Work instruction: Copy the lines of the entries exactly, from the opening one to the one holding "ATOM 1 N N .", and leave out everything after.

********

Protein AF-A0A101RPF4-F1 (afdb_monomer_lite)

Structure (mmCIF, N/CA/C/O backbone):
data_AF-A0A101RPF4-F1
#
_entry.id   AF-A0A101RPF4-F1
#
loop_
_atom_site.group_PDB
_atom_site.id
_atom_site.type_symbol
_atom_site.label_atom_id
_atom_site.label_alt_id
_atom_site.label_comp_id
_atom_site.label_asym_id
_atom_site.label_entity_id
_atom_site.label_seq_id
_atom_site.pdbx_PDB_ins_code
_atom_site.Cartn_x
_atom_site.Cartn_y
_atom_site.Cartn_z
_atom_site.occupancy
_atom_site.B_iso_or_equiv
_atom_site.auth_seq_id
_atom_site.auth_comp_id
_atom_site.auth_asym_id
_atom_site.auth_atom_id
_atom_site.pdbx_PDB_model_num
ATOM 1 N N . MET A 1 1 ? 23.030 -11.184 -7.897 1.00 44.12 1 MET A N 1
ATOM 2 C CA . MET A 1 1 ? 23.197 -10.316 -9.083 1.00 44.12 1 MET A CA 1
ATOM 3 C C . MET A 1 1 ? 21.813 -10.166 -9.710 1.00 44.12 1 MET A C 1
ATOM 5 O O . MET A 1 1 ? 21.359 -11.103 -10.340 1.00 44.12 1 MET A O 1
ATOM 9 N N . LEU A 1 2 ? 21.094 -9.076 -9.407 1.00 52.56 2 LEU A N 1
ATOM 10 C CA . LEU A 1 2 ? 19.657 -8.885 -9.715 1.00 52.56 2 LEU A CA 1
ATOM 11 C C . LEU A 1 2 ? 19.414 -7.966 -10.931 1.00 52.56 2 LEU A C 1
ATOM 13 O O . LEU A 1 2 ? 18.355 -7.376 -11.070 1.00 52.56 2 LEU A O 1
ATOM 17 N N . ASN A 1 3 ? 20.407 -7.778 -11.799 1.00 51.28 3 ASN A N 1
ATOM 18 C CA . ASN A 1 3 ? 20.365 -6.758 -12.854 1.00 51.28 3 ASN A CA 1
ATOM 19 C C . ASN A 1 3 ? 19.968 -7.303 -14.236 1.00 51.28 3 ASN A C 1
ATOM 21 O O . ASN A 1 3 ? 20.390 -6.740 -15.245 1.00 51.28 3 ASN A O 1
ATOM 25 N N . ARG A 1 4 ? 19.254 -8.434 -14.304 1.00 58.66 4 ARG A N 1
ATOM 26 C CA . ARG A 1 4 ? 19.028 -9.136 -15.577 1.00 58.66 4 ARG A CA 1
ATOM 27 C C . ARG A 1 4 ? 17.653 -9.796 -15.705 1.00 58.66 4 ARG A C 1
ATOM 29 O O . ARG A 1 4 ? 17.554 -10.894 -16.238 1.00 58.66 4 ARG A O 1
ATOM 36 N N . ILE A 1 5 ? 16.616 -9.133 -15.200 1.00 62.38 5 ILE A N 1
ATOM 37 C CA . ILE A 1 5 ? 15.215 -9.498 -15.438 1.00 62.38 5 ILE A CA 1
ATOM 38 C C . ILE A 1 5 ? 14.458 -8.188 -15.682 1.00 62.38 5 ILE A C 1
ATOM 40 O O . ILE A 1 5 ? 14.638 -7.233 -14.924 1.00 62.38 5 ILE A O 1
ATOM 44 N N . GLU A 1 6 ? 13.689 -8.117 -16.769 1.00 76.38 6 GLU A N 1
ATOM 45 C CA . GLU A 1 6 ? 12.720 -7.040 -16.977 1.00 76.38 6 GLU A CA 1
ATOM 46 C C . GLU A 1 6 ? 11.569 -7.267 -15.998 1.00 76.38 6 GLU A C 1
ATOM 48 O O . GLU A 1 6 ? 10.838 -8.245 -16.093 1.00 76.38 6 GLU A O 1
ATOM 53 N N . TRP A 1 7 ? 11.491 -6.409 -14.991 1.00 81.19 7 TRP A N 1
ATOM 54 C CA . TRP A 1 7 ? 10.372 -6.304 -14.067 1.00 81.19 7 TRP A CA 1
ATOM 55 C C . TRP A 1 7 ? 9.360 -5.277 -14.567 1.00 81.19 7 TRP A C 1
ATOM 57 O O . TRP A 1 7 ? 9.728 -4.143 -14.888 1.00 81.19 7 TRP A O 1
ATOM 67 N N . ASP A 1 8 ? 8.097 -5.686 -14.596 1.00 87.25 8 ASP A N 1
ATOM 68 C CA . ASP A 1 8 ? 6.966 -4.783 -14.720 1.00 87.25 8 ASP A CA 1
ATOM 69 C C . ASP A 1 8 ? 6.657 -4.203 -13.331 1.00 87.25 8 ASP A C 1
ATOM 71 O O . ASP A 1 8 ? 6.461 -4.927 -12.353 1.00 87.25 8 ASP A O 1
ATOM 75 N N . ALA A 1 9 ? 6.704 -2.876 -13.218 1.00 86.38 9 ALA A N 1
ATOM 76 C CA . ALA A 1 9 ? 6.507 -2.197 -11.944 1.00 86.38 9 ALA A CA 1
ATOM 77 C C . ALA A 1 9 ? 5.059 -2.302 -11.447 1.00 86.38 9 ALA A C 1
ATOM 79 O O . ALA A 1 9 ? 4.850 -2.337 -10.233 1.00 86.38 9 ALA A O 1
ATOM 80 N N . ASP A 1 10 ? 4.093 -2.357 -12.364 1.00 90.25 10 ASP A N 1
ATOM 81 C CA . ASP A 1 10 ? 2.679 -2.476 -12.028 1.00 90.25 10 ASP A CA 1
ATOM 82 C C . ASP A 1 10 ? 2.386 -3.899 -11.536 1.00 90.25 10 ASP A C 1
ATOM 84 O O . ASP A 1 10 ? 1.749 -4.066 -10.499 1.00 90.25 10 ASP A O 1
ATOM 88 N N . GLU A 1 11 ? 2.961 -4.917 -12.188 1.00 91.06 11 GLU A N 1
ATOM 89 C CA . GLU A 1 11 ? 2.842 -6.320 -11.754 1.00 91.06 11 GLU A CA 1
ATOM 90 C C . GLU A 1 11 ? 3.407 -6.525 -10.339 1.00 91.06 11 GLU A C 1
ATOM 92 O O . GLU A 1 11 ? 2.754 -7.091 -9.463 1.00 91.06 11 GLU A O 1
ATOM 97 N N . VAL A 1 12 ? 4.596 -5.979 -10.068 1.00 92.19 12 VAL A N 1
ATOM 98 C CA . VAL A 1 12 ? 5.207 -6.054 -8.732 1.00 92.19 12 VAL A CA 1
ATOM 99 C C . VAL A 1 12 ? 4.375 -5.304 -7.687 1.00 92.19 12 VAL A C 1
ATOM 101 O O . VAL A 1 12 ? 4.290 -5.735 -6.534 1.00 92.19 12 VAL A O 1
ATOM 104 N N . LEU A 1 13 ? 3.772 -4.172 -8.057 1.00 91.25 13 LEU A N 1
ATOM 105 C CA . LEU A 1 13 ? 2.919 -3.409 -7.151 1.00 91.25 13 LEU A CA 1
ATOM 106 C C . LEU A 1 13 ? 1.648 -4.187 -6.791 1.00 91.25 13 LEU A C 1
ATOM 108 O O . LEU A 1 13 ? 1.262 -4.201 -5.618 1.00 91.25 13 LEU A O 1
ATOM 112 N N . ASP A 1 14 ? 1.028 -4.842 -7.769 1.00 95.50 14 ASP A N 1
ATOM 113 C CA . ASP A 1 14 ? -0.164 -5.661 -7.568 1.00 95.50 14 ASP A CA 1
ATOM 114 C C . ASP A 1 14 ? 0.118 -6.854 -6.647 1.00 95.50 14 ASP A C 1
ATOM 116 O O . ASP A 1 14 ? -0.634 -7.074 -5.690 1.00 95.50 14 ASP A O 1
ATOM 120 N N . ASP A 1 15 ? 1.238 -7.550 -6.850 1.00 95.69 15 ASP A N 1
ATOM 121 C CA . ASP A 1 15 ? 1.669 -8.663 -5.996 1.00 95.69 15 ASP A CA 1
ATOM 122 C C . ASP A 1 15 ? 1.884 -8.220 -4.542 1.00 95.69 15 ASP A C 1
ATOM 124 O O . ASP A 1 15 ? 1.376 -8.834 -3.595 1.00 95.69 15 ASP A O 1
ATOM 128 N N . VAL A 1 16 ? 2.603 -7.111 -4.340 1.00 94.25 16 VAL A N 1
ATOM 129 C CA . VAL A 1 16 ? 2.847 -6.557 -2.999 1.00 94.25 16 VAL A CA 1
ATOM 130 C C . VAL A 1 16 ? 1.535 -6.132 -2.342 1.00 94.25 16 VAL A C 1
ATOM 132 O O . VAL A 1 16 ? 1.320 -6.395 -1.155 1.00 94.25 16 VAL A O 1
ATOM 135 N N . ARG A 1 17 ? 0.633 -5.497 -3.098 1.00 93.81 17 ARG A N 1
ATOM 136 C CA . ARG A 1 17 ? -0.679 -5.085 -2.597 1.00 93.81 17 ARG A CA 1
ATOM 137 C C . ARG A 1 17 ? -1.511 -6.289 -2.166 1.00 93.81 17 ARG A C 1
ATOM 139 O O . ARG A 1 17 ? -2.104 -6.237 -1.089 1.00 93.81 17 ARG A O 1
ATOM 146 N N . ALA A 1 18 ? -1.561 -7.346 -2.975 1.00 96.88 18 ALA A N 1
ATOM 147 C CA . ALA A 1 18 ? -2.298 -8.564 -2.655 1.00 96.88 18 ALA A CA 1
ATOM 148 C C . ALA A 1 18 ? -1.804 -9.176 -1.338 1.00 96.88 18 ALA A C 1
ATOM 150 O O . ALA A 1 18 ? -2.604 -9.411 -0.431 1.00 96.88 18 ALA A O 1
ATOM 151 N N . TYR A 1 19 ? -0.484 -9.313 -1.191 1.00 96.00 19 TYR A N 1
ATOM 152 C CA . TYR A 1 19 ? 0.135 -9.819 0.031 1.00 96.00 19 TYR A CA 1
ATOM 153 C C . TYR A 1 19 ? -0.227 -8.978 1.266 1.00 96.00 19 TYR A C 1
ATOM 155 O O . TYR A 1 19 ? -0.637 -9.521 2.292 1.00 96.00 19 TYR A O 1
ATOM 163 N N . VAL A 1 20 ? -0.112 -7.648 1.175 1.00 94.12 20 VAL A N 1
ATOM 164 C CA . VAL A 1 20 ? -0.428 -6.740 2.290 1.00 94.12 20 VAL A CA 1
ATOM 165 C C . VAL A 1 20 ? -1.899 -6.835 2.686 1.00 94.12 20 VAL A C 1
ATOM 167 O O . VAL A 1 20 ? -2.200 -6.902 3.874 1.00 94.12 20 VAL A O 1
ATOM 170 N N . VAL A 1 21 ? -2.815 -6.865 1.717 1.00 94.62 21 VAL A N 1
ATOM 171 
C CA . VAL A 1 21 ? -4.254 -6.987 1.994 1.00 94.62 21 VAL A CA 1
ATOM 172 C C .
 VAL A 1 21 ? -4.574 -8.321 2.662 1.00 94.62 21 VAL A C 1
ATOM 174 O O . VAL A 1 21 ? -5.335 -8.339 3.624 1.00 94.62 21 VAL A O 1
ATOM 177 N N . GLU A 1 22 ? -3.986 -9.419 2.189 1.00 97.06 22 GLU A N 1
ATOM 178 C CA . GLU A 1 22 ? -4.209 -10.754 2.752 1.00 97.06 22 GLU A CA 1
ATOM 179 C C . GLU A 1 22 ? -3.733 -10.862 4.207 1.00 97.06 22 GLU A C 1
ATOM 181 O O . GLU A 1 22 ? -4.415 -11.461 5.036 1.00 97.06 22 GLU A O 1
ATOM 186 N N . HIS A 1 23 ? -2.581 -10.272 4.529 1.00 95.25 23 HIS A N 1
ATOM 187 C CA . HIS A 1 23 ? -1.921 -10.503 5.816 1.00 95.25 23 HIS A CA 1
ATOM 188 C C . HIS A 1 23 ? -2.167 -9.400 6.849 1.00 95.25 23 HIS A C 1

********

Task output:
Protein AF-A0A101RPF4-F1 (afdb_monomer_lite)

Structure (mmCIF, N/CA/C/O backbone):
data_AF-A0A101RPF4-F1
#
_entry.id   AF-A0A101RPF4-F1
#
loop_
_atom_site.group_PDB
_atom_site.id
_atom_site.type_symbol
_atom_site.label_atom_id
_atom_site.label_alt_id
_atom_site.label_comp_id
_atom_site.label_asym_id
_atom_site.label_entity_id
_atom_site.label_seq_id
_atom_site.pdbx_PDB_ins_code
_atom_site.Cartn_x
_atom_site.Cartn_y
_atom_site.Cartn_z
_atom_site.occupancy
_atom_site.B_iso_or_equiv
_atom_site.auth_seq_id
_atom_site.auth_comp_id
_atom_site.auth_asym_id
_atom_site.auth_atom_id
_atom_site.pdbx_PDB_model_num
ATOM 1 N N . MET A 1 1 ? 23.030 -11.184 -7.897 1.00 44.12 1 MET A N 1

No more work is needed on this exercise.